I have used old carpet strips cut to various sizes for hallways, typical room sizes. Just lay it on top of the drop.


----------



## Oden (Feb 8, 2012)

A staple gun is a handy tool for spray jobs.


----------



## BehrSpar (Nov 22, 2013)

Use the carpet shield stuff. Cheap with labor savings and very effective.


----------



## Monstertruck (Oct 26, 2013)

If base is to be painted, we vacuum the baseboard then run duck tape pushed down in. Then vac again. 
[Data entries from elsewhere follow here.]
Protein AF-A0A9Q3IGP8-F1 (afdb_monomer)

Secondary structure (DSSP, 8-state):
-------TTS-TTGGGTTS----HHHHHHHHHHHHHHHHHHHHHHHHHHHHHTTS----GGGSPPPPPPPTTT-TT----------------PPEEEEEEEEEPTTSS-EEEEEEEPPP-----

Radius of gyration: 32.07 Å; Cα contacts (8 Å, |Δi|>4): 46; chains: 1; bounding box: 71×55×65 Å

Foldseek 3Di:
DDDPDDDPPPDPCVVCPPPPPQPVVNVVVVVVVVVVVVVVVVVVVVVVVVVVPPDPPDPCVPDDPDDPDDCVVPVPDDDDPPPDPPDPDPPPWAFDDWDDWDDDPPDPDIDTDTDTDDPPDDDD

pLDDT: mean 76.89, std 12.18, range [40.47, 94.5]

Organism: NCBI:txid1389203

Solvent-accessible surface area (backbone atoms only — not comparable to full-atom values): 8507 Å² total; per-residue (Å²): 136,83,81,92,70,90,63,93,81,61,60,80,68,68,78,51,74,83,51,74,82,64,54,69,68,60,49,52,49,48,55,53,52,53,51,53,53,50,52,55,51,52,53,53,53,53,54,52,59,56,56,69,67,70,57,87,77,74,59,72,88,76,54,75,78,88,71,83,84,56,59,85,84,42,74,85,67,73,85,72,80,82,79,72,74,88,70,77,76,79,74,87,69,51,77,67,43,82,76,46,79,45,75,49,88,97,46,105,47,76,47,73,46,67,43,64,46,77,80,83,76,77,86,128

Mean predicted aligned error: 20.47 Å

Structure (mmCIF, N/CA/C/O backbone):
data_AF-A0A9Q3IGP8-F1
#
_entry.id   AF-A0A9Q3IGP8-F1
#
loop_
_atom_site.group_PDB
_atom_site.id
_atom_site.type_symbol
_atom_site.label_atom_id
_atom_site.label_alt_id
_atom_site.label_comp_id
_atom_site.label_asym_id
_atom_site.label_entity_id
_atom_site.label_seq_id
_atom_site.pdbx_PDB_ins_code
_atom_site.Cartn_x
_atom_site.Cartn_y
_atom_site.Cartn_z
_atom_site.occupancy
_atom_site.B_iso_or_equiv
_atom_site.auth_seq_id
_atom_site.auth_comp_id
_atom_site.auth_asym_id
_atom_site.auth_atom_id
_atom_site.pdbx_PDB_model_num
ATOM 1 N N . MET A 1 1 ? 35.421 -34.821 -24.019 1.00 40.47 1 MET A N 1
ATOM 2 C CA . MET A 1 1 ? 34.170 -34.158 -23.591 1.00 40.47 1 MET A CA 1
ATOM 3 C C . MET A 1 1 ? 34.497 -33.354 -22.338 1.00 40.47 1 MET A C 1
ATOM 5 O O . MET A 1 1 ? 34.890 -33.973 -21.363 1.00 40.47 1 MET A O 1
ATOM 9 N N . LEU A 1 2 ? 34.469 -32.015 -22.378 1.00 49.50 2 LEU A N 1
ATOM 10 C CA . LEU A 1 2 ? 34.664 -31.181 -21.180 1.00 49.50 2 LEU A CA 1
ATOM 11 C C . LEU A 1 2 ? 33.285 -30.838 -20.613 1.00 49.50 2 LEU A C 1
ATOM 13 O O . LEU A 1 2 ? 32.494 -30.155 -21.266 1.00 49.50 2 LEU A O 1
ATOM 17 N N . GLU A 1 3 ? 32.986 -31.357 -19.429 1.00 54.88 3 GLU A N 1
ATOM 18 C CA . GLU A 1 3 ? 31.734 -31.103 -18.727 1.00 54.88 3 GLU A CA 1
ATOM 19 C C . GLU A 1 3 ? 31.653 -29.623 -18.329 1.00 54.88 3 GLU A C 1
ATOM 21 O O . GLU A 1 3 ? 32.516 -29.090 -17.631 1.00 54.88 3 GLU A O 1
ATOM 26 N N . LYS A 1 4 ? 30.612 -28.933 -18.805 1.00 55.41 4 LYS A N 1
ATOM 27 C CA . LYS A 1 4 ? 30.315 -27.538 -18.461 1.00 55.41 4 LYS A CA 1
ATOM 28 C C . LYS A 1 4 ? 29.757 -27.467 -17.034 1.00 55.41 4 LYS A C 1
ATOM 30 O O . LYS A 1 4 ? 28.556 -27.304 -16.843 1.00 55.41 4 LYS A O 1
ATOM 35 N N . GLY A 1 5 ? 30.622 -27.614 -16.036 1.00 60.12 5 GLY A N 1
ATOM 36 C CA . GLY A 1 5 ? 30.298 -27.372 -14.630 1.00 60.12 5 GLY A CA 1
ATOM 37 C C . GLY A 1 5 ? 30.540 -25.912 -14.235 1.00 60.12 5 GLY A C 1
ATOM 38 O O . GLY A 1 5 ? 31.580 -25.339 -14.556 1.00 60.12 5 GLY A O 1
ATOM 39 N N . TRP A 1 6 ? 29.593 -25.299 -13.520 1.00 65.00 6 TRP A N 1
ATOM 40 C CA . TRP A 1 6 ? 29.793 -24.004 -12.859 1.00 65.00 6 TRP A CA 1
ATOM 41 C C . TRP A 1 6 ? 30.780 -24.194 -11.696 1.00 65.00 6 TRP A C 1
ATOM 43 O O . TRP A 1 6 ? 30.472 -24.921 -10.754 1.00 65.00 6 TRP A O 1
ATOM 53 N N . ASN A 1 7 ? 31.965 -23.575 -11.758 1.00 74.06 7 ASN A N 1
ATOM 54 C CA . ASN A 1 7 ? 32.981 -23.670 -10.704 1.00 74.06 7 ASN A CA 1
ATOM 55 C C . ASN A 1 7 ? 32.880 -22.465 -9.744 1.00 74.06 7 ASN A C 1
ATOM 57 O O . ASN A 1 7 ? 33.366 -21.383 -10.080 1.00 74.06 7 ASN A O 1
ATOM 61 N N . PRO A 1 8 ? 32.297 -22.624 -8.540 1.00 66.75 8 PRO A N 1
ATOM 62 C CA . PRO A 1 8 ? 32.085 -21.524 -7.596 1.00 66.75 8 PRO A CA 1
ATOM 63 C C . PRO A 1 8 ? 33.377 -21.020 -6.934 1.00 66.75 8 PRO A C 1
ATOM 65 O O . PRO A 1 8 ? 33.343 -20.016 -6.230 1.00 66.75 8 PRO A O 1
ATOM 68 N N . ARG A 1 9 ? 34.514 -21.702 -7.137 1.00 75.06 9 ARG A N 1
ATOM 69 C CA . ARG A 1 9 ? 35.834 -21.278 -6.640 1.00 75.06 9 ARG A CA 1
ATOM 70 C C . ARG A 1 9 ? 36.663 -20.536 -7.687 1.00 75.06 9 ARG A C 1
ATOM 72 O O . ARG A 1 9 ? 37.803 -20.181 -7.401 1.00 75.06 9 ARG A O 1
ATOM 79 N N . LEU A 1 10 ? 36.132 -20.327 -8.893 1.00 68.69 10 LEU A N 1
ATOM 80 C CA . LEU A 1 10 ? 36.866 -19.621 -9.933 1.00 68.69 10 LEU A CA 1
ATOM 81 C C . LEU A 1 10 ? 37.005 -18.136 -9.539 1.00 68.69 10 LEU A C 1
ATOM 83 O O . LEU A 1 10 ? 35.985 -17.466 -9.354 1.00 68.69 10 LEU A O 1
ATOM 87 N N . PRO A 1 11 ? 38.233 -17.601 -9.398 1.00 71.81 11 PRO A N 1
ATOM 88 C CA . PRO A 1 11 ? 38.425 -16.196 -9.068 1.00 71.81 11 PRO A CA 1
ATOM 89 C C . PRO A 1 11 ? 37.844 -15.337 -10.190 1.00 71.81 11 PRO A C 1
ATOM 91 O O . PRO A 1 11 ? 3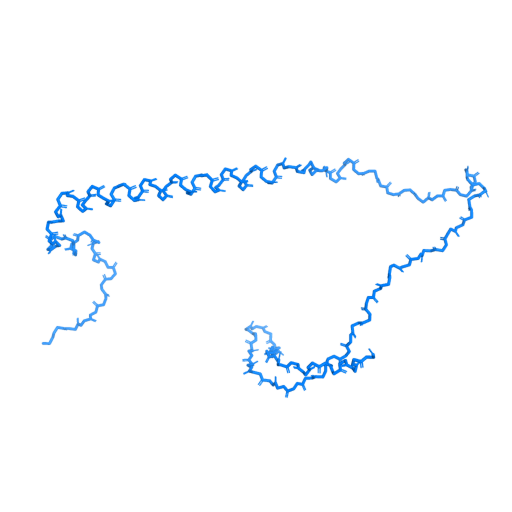8.187 -15.520 -11.360 1.00 71.81 11 PRO A O 1
ATOM 94 N N . VAL A 1 12 ? 36.969 -14.397 -9.830 1.00 63.47 12 VAL A N 1
ATOM 95 C CA . VAL A 1 12 ? 36.169 -13.573 -10.761 1.00 63.47 12 VAL A CA 1
ATOM 96 C C . VAL A 1 12 ? 37.037 -12.877 -11.821 1.00 63.47 12 VAL A C 1
ATOM 98 O O . VAL A 1 12 ? 36.596 -12.644 -12.946 1.00 63.47 12 VAL A O 1
ATOM 101 N N . ASP A 1 13 ? 38.299 -12.615 -11.488 1.00 59.69 13 ASP A N 1
ATOM 102 C CA . ASP A 1 13 ? 39.258 -11.916 -12.339 1.00 59.69 13 ASP A CA 1
ATOM 103 C C . ASP A 1 13 ? 39.883 -12.793 -13.432 1.00 59.69 13 ASP A C 1
ATOM 105 O O . ASP A 1 13 ? 40.415 -12.265 -14.404 1.00 59.69 13 ASP A O 1
ATOM 109 N N . THR A 1 14 ? 39.802 -14.126 -13.336 1.00 66.00 14 THR A N 1
ATOM 110 C CA . THR A 1 14 ? 40.327 -15.012 -14.396 1.00 66.00 14 THR A CA 1
ATOM 111 C C . THR A 1 14 ? 39.521 -14.943 -15.688 1.00 66.00 14 THR A C 1
ATOM 113 O O . THR A 1 14 ? 40.113 -15.028 -16.756 1.00 66.00 14 THR A O 1
ATOM 116 N N . LEU A 1 15 ? 38.213 -14.681 -15.615 1.00 63.06 15 LEU A N 1
ATOM 117 C CA . LEU A 1 15 ? 37.340 -14.536 -16.790 1.00 63.06 15 LEU A CA 1
ATOM 118 C C . LEU A 1 15 ? 37.501 -13.190 -17.518 1.00 63.06 15 LEU A C 1
ATOM 120 O O . LEU A 1 15 ? 36.918 -12.995 -18.580 1.00 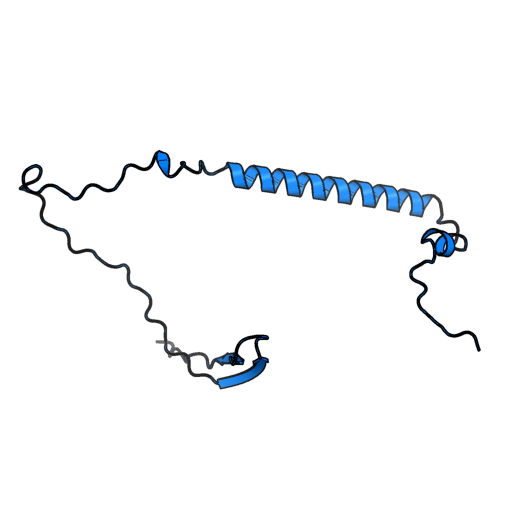63.06 15 LEU A O 1
ATOM 124 N N . ARG A 1 16 ? 38.248 -12.241 -16.939 1.00 60.44 16 ARG A N 1
ATOM 125 C CA . ARG A 1 16 ? 38.425 -10.885 -17.484 1.00 60.44 16 ARG A CA 1
ATOM 126 C C . ARG A 1 16 ? 39.750 -10.675 -18.211 1.00 60.44 16 ARG A C 1
ATOM 128 O O . ARG A 1 16 ? 39.931 -9.615 -18.794 1.00 60.44 16 ARG A O 1
ATOM 135 N N . LYS A 1 17 ? 40.658 -11.653 -18.171 1.00 62.72 17 LYS A N 1
ATOM 136 C CA . LYS A 1 17 ? 41.998 -11.553 -18.773 1.00 62.72 17 LYS A CA 1
ATOM 137 C C . LYS A 1 17 ? 41.961 -11.553 -20.305 1.00 62.72 17 LYS A C 1
ATOM 139 O O . LYS A 1 17 ? 42.798 -10.905 -20.914 1.00 62.72 17 LYS A O 1
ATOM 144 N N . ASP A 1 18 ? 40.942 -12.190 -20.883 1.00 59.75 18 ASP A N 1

If not, a couple pieces of clapboard work as a very nice long shield/paperweight for your drops.


----------



## driftweed (May 26, 2013)

'nuff said. now put that brush down.


----------



## Lazerline (Mar 26, 2012)

I use 9 inch paper on the masker with 1 inch tape for low nap carpet 1.5 inch for the thicker nap. When I run the masker around the perimeter I overlap the base about a quarter inch then tuck it under the base. Every seperate piece of paper gets overlapped by 6 inches try to keep it to one piece from corner to corner if you can. Once its all tacked down I use spray adhesive to glue 3mil plastic to the brown paper. A drop will go down over any spot that will have the sprayer on it.

I would rather put lemon juice in my eyes then cut base with a brush to carpet


----------



## aaron61 (Apr 29, 2007)

AAAHhhhhhh...Apartment painting!!! Well that's a whole different animal right there


----------



## Paradigmzz (May 5, 2010)

driftweed said:


> View attachment 20641
> 
> 
> 
> ...


That tootsie roll bead is hideous.


----------



## Oden (Feb 8, 2012)

Paradigmzz said:


> That tootsie roll bead is hideous.


And there is spray dust all over the rug.


----------



## driftweed (May 26, 2013)

Op was talking about apartments. The dried dust is taken care of by the carpet cleaners.

Tootsie roll...blame the caulker, lol. No painter is gonna scrape/recaulk trim in that world. Now, if I caulked it in the residential world it would look better.

Once I switched to all shield, the savings have been huge. If I do ceilings then its a pvc tarp & masking. 

In the apartment world you don't have to be the best, just better/faster than the last guy.


----------



## Hines Painting (Jun 22, 2013)

Not a lot of apartments around me. But when I get rental houses I typically push them 1 of 2 directions.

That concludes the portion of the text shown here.